Provided entries:
○ ○ ○ ○ ○

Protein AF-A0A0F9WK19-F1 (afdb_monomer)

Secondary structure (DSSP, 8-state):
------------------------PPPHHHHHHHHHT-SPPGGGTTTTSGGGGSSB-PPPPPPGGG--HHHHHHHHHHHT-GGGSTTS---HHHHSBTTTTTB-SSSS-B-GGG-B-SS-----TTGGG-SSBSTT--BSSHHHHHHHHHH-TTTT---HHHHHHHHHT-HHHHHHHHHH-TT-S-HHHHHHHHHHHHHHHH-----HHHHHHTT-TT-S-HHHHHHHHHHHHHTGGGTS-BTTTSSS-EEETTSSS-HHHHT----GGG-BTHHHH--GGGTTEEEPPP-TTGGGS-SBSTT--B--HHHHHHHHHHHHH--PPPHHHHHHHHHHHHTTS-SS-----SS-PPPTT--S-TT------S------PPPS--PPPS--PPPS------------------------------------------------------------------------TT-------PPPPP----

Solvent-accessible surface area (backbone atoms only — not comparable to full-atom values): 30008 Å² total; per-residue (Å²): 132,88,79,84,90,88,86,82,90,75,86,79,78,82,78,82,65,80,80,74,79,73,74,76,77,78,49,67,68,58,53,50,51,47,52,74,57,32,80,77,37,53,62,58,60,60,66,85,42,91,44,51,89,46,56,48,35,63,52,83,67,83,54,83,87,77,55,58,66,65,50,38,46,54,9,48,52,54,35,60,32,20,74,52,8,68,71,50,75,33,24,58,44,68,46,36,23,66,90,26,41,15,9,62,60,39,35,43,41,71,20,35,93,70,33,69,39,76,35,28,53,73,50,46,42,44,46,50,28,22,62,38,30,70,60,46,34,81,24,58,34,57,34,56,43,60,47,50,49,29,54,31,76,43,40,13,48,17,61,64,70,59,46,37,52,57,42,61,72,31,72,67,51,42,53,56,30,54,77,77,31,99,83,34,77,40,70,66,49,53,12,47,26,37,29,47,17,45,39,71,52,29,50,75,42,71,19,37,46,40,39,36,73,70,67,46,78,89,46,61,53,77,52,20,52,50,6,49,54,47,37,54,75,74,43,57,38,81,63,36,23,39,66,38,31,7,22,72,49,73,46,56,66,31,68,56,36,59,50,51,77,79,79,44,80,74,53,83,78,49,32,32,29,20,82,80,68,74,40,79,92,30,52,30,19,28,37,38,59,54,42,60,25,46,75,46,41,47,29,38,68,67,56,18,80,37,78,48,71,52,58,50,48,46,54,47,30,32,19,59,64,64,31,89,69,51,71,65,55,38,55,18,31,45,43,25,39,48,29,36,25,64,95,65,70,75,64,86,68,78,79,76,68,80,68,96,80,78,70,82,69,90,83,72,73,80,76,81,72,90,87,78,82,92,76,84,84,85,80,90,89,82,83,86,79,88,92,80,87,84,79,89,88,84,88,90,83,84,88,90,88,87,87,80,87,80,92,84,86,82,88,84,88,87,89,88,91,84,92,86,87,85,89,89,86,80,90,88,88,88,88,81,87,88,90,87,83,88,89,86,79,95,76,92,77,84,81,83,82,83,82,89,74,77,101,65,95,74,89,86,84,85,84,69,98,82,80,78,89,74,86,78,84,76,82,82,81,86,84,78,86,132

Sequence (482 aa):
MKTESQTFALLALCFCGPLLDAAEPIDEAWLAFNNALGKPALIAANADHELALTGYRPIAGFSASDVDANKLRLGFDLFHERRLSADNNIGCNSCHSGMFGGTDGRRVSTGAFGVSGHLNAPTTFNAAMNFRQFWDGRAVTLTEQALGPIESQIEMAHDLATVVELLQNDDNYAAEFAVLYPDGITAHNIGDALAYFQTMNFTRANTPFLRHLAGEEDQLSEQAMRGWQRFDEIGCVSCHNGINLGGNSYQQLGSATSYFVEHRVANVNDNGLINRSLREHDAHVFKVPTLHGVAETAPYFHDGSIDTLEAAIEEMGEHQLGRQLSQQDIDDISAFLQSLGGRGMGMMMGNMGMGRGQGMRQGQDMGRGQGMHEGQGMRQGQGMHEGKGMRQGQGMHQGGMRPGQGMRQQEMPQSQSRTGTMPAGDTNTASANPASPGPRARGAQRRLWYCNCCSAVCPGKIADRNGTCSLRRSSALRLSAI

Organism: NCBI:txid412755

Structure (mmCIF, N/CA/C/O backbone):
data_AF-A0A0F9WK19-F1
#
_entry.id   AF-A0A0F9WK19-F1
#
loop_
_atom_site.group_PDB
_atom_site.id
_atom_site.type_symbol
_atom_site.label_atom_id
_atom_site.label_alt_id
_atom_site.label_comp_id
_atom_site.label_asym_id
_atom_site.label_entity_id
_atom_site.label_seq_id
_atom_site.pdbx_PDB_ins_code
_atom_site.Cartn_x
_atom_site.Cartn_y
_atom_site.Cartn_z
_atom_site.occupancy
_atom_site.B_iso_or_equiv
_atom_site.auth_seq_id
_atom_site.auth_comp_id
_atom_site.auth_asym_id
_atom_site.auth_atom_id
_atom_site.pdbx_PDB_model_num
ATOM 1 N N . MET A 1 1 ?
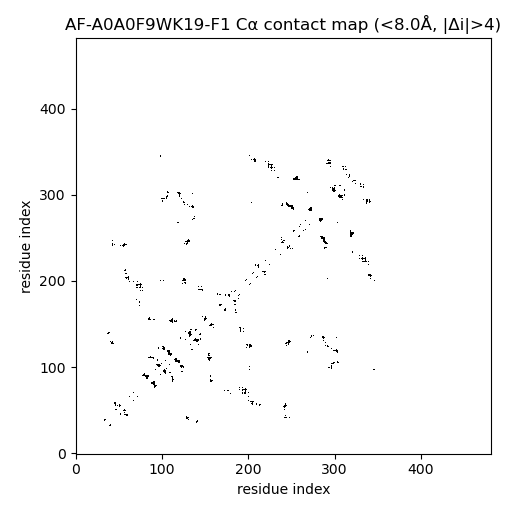 -35.412 -83.957 -29.871 1.00 34.72 1 MET A N 1
ATOM 2 C CA . MET A 1 1 ? -34.028 -84.488 -29.767 1.00 34.72 1 MET A CA 1
ATOM 3 C C . MET A 1 1 ? -33.141 -83.308 -29.375 1.00 34.72 1 MET A C 1
ATOM 5 O O . MET A 1 1 ? -33.446 -82.215 -29.824 1.00 34.72 1 MET A O 1
ATOM 9 N N . LYS A 1 2 ? -32.350 -83.407 -28.295 1.00 37.19 2 LYS A N 1
ATOM 10 C CA . LYS A 1 2 ? -30.897 -83.717 -28.304 1.00 37.19 2 LYS A CA 1
ATOM 11 C C . LYS A 1 2 ? -30.089 -82.752 -29.205 1.00 37.19 2 LYS A C 1
ATOM 13 O O . LYS A 1 2 ? -30.440 -82.649 -30.372 1.00 37.19 2 LYS A O 1
ATOM 18 N N . THR A 1 3 ? -29.035 -82.066 -28.744 1.00 37.88 3 THR A N 1
ATOM 19 C CA . THR A 1 3 ? -28.312 -82.144 -27.445 1.00 37.88 3 THR A CA 1
ATOM 20 C C . THR A 1 3 ? -27.480 -80.873 -27.182 1.00 37.88 3 THR A C 1
ATOM 22 O O . THR A 1 3 ? -27.285 -80.100 -28.107 1.00 37.88 3 THR A O 1
ATOM 25 N N . GLU A 1 4 ? -27.025 -80.704 -25.929 1.00 42.75 4 GLU A N 1
ATOM 26 C CA . GLU A 1 4 ? -25.797 -80.016 -25.441 1.00 42.75 4 GLU A CA 1
ATOM 27 C C . GLU A 1 4 ? -25.234 -78.780 -26.199 1.00 42.75 4 GLU A C 1
ATOM 29 O O . GLU A 1 4 ? -24.909 -78.834 -27.375 1.00 42.75 4 GLU A O 1
ATOM 34 N N . SER A 1 5 ? -25.125 -77.596 -25.580 1.00 40.56 5 SER A N 1
ATOM 35 C CA . SER A 1 5 ? -24.265 -77.210 -24.432 1.00 40.56 5 SER A CA 1
ATOM 36 C C . SER A 1 5 ? -22.804 -76.907 -24.803 1.00 40.56 5 SER A C 1
ATOM 38 O O . SER A 1 5 ? -22.028 -77.817 -25.079 1.00 40.56 5 SER A O 1
ATOM 40 N N . GLN A 1 6 ? -22.410 -75.633 -24.671 1.00 41.91 6 GLN A N 1
ATOM 41 C CA . GLN A 1 6 ? -21.093 -75.244 -24.153 1.00 41.91 6 GLN A CA 1
ATOM 42 C C . GLN A 1 6 ? -21.225 -73.998 -23.269 1.00 41.91 6 GLN A C 1
ATOM 44 O O . GLN A 1 6 ? -21.954 -73.062 -23.596 1.00 41.91 6 GLN A O 1
ATOM 49 N N . THR A 1 7 ? -20.505 -73.996 -22.147 1.00 40.62 7 THR A N 1
ATOM 50 C CA . THR A 1 7 ? -20.575 -72.959 -21.111 1.00 40.62 7 THR A CA 1
ATOM 51 C C . THR A 1 7 ? -19.284 -72.149 -21.102 1.00 40.62 7 THR A C 1
ATOM 53 O O . THR A 1 7 ? -18.235 -72.686 -20.757 1.00 40.62 7 THR A O 1
ATOM 56 N N . PHE A 1 8 ? -19.356 -70.850 -21.403 1.00 39.91 8 PHE A N 1
ATOM 57 C CA . PHE A 1 8 ? -18.254 -69.914 -21.162 1.00 39.91 8 PHE A CA 1
ATOM 58 C C . PHE A 1 8 ? -18.590 -68.998 -19.984 1.00 39.91 8 PHE A C 1
ATOM 60 O O . PHE A 1 8 ? -19.386 -68.069 -20.102 1.00 39.91 8 PHE A O 1
ATOM 67 N N . ALA A 1 9 ? -17.974 -69.271 -18.833 1.00 41.41 9 ALA A N 1
ATOM 68 C CA . ALA A 1 9 ? -18.050 -68.411 -17.659 1.00 41.41 9 ALA A CA 1
ATOM 69 C C . ALA A 1 9 ? -17.066 -67.240 -17.813 1.00 41.41 9 ALA A C 1
ATOM 71 O O . ALA A 1 9 ? -15.871 -67.383 -17.555 1.00 41.41 9 ALA A O 1
ATOM 72 N N . LEU A 1 10 ? -17.566 -66.085 -18.253 1.00 38.72 10 LEU A N 1
ATOM 73 C CA . LEU A 1 10 ? -16.785 -64.851 -18.350 1.00 38.72 10 LEU A CA 1
ATOM 74 C C . LEU A 1 10 ? -16.866 -64.085 -17.023 1.00 38.72 10 LEU A C 1
ATOM 76 O O . LEU A 1 10 ? -17.939 -63.641 -16.613 1.00 38.72 10 LEU A O 1
ATOM 80 N N . LEU A 1 11 ? -15.730 -63.962 -16.333 1.00 40.53 11 LEU A N 1
ATOM 81 C CA . LEU A 1 11 ? -15.651 -63.369 -14.998 1.00 40.53 11 LEU A CA 1
ATOM 82 C C . LEU A 1 11 ? -15.703 -61.830 -15.077 1.00 40.53 11 LEU A C 1
ATOM 84 O O . LEU A 1 11 ? -14.674 -61.159 -15.150 1.00 40.53 11 LEU A O 1
ATOM 88 N N . ALA A 1 12 ? -16.908 -61.262 -15.079 1.00 40.88 12 ALA A N 1
ATOM 89 C CA . ALA A 1 12 ? -17.104 -59.814 -15.068 1.00 40.88 12 ALA A CA 1
ATOM 90 C C . ALA A 1 12 ? -16.814 -59.230 -13.670 1.00 40.88 12 ALA A C 1
ATOM 92 O O . ALA A 1 12 ? -17.674 -59.223 -12.790 1.00 40.88 12 ALA A O 1
ATOM 93 N N . LEU A 1 13 ? -15.591 -58.734 -13.463 1.00 41.03 13 LEU A N 1
ATOM 94 C CA . LEU A 1 13 ? -15.216 -57.978 -12.265 1.00 41.03 13 LEU A CA 1
ATOM 95 C C . LEU A 1 13 ? -15.907 -56.605 -12.263 1.00 41.03 13 LEU A C 1
ATOM 97 O O . LEU A 1 13 ? -15.408 -55.646 -12.851 1.00 41.03 13 LEU A O 1
ATOM 101 N N . CYS A 1 14 ? -17.048 -56.500 -11.579 1.00 37.41 14 CYS A N 1
ATOM 102 C CA . CYS A 1 14 ? -17.729 -55.228 -11.330 1.00 37.41 14 CYS A CA 1
ATOM 103 C C . CYS A 1 14 ? -16.933 -54.348 -10.350 1.00 37.41 14 CYS A C 1
ATOM 105 O O . CYS A 1 14 ? -17.245 -54.273 -9.161 1.00 37.41 14 CYS A O 1
ATOM 107 N N . PHE A 1 15 ? -15.921 -53.647 -10.864 1.00 40.06 15 PHE A N 1
ATOM 108 C CA . PHE A 1 15 ? -15.259 -52.543 -10.170 1.00 40.06 15 PHE A CA 1
ATOM 109 C C . PHE A 1 15 ? -16.198 -51.327 -10.076 1.00 40.06 15 PHE A C 1
ATOM 111 O O . PHE A 1 15 ? -16.062 -50.350 -10.808 1.00 40.06 15 PHE A O 1
ATOM 118 N N . CYS A 1 16 ? -17.139 -51.365 -9.130 1.00 41.81 16 CYS A N 1
ATOM 119 C CA . CYS A 1 16 ? -17.813 -50.161 -8.640 1.00 41.81 16 CYS A CA 1
ATOM 120 C C . CYS A 1 16 ? -16.867 -49.376 -7.716 1.00 41.81 16 CYS A C 1
ATOM 122 O O . CYS A 1 16 ? -17.086 -49.289 -6.509 1.00 41.81 16 CYS A O 1
ATOM 124 N N . GLY A 1 17 ? -15.799 -48.818 -8.289 1.00 39.84 17 GLY A N 1
ATOM 125 C CA . GLY A 1 17 ? -15.130 -47.678 -7.672 1.00 39.84 17 GLY A CA 1
ATOM 126 C C . GLY A 1 17 ? -16.030 -46.442 -7.793 1.00 39.84 17 GLY A C 1
ATOM 127 O O . GLY A 1 17 ? -16.752 -46.329 -8.789 1.00 39.84 17 GLY A O 1
ATOM 128 N N . PRO A 1 18 ? -16.021 -45.511 -6.823 1.00 41.22 18 PRO A N 1
ATOM 129 C CA . PRO A 1 18 ? -16.604 -44.202 -7.061 1.00 41.22 18 PRO A CA 1
ATOM 130 C C . PRO A 1 18 ? -15.848 -43.550 -8.222 1.00 41.22 18 PRO A C 1
ATOM 132 O O . PRO A 1 18 ? -14.616 -43.501 -8.216 1.00 41.22 18 PRO A O 1
ATOM 135 N N . LEU A 1 19 ? -16.583 -43.041 -9.211 1.00 42.72 19 LEU A N 1
ATOM 136 C CA . LEU A 1 19 ? -16.024 -42.025 -10.090 1.00 42.72 19 LEU A CA 1
ATOM 137 C C . LEU A 1 19 ? -15.684 -40.833 -9.196 1.00 42.72 19 LEU A C 1
ATOM 139 O O . LEU A 1 19 ? -16.570 -40.231 -8.594 1.00 42.72 19 LEU A O 1
ATOM 143 N N . LEU A 1 20 ? -14.392 -40.543 -9.074 1.00 40.59 20 LEU A N 1
ATOM 144 C CA . LEU A 1 20 ? -13.950 -39.214 -8.687 1.00 40.59 20 LEU A CA 1
ATOM 145 C C . LEU A 1 20 ? -14.501 -38.272 -9.754 1.00 40.59 20 LEU A C 1
ATOM 147 O O . LEU A 1 20 ? -14.142 -38.421 -10.925 1.00 40.59 20 LEU A O 1
ATOM 151 N N . ASP A 1 21 ? -15.367 -37.337 -9.361 1.00 39.94 21 ASP A N 1
ATOM 152 C CA . ASP A 1 21 ? -15.688 -36.199 -10.213 1.00 39.94 21 ASP A CA 1
ATOM 153 C C . ASP A 1 21 ? -14.371 -35.463 -10.469 1.00 39.94 21 ASP A C 1
ATOM 155 O O . ASP A 1 21 ? -13.829 -34.780 -9.596 1.00 39.94 21 ASP A O 1
ATOM 159 N N . ALA A 1 22 ? -13.816 -35.657 -11.666 1.00 42.78 22 ALA A N 1
ATOM 160 C CA . ALA A 1 22 ? -12.769 -34.794 -12.169 1.00 42.78 22 ALA A CA 1
ATOM 161 C C . ALA A 1 22 ? -13.403 -33.407 -12.263 1.00 42.78 22 ALA A C 1
ATOM 163 O O . ALA A 1 22 ? -14.329 -33.222 -13.053 1.00 42.78 22 ALA A O 1
ATOM 164 N N . ALA A 1 23 ? -12.967 -32.487 -11.397 1.00 41.97 23 ALA A N 1
ATOM 165 C CA . ALA A 1 23 ? -13.547 -31.154 -11.306 1.00 41.97 23 ALA A CA 1
ATOM 166 C C . ALA A 1 23 ? -13.652 -30.548 -12.712 1.00 41.97 23 ALA A C 1
ATOM 168 O O . ALA A 1 23 ? -12.656 -30.544 -13.441 1.00 41.97 23 ALA A O 1
ATOM 169 N N . GLU A 1 24 ? -14.864 -30.109 -13.080 1.00 44.97 24 GLU A N 1
ATOM 170 C CA . GLU A 1 24 ? -15.178 -29.561 -14.407 1.00 44.97 24 GLU A CA 1
ATOM 171 C C . GLU A 1 24 ? -14.052 -28.607 -14.843 1.00 44.97 24 GLU A C 1
ATOM 173 O O . GLU A 1 24 ? -13.692 -27.713 -14.065 1.00 44.97 24 GLU A O 1
ATOM 178 N N . PRO A 1 25 ? -13.446 -28.814 -16.030 1.00 46.03 25 PRO A N 1
ATOM 179 C CA . PRO A 1 25 ? -12.286 -28.042 -16.446 1.00 46.03 25 PRO A CA 1
ATOM 180 C C . PRO A 1 25 ? -12.655 -26.562 -16.449 1.00 46.03 25 PRO A C 1
ATOM 182 O O . PRO A 1 25 ? -13.628 -26.160 -17.086 1.00 46.03 25 PRO A O 1
ATOM 185 N N . ILE A 1 26 ? -11.890 -25.776 -15.687 1.00 53.22 26 ILE A N 1
ATOM 186 C CA . ILE A 1 26 ? -12.196 -24.373 -15.410 1.00 53.22 26 ILE A CA 1
ATOM 187 C C . ILE A 1 26 ? -12
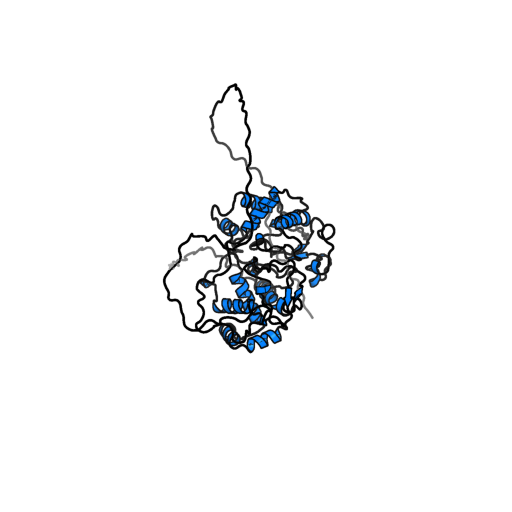.383 -23.633 -16.738 1.00 53.22 26 ILE A C 1
ATOM 189 O O . ILE A 1 26 ? -11.462 -23.585 -17.551 1.00 53.22 26 ILE A O 1
ATOM 193 N N . ASP A 1 27 ? -13.584 -23.082 -16.931 1.00 71.00 27 ASP A N 1
ATOM 194 C CA . ASP A 1 27 ? -14.045 -22.465 -18.177 1.00 71.00 27 ASP A CA 1
ATOM 195 C C . ASP A 1 27 ? -12.990 -21.510 -18.763 1.00 71.00 27 ASP A C 1
ATOM 197 O O . ASP A 1 27 ? -12.524 -20.591 -18.084 1.00 71.00 27 ASP A O 1
ATOM 201 N N . GLU A 1 28 ? -12.629 -21.701 -20.037 1.00 46.84 28 GLU A N 1
ATOM 202 C CA . GLU A 1 28 ? -11.693 -20.820 -20.741 1.00 46.84 28 GLU A CA 1
ATOM 203 C C . GLU A 1 28 ? -12.175 -19.364 -20.742 1.00 46.84 28 GLU A C 1
ATOM 205 O O . GLU A 1 28 ? -11.345 -18.459 -20.693 1.00 46.84 28 GLU A O 1
ATOM 210 N N . ALA A 1 29 ? -13.488 -19.107 -20.714 1.00 44.69 29 ALA A N 1
ATOM 211 C CA . ALA A 1 29 ? -14.029 -17.758 -20.569 1.00 44.69 29 ALA A CA 1
ATOM 212 C C . ALA A 1 29 ? -13.829 -17.188 -19.152 1.00 44.69 29 ALA A C 1
ATOM 214 O O . ALA A 1 29 ? -13.590 -15.989 -19.010 1.00 44.69 29 ALA A O 1
ATOM 215 N N . TRP A 1 30 ? -13.856 -18.021 -18.105 1.00 49.66 30 TRP A N 1
ATOM 216 C CA . TRP A 1 30 ? -13.541 -17.622 -16.724 1.00 49.66 30 TRP A CA 1
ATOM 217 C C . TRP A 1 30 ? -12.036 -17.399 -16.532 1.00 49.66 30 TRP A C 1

○ ○ ○ ○ ○

Exercise: Output the lines of the records above exactly as they appear, from the line containing "ATOM 2 C CA" through the line containing "ATOM 25 N N".

Response to this task:
ATOM 2 C CA . MET A 1 1 ? -34.028 -84.488 -29.767 1.00 34.72 1 MET A CA 1
ATOM 3 C C . MET A 1 1 ? -33.141 -83.308 -29.375 1.00 34.72 1 MET A C 1
ATOM 5 O O . MET A 1 1 ? -33.446 -82.215 -29.824 1.00 34.72 1 MET A O 1
ATOM 9 N N . LYS A 1 2 ? -32.350 -83.407 -28.295 1.00 37.19 2 LYS A N 1
ATOM 10 C CA . LYS A 1 2 ? -30.897 -83.717 -28.304 1.00 37.19 2 LYS A CA 1
ATOM 11 C C . LYS A 1 2 ? -30.089 -82.752 -29.205 1.00 37.19 2 LYS A C 1
ATOM 13 O O . LYS A 1 2 ? -30.440 -82.649 -30.372 1.00 37.19 2 LYS A O 1
ATOM 18 N N . THR A 1 3 ? -29.035 -82.066 -28.744 1.00 37.88 3 THR A N 1
ATOM 19 C CA . THR A 1 3 ? -28.312 -82.144 -27.445 1.00 37.88 3 THR A CA 1
ATOM 20 C C . THR A 1 3 ? -27.480 -80.873 -27.182 1.00 37.88 3 THR A C 1
ATOM 22 O O . THR A 1 3 ? -27.285 -80.100 -28.107 1.00 37.88 3 THR A O 1
ATOM 25 N N . GLU A 1 4 ? -27.025 -80.704 -25.929 1.00 42.75 4 GLU A N 1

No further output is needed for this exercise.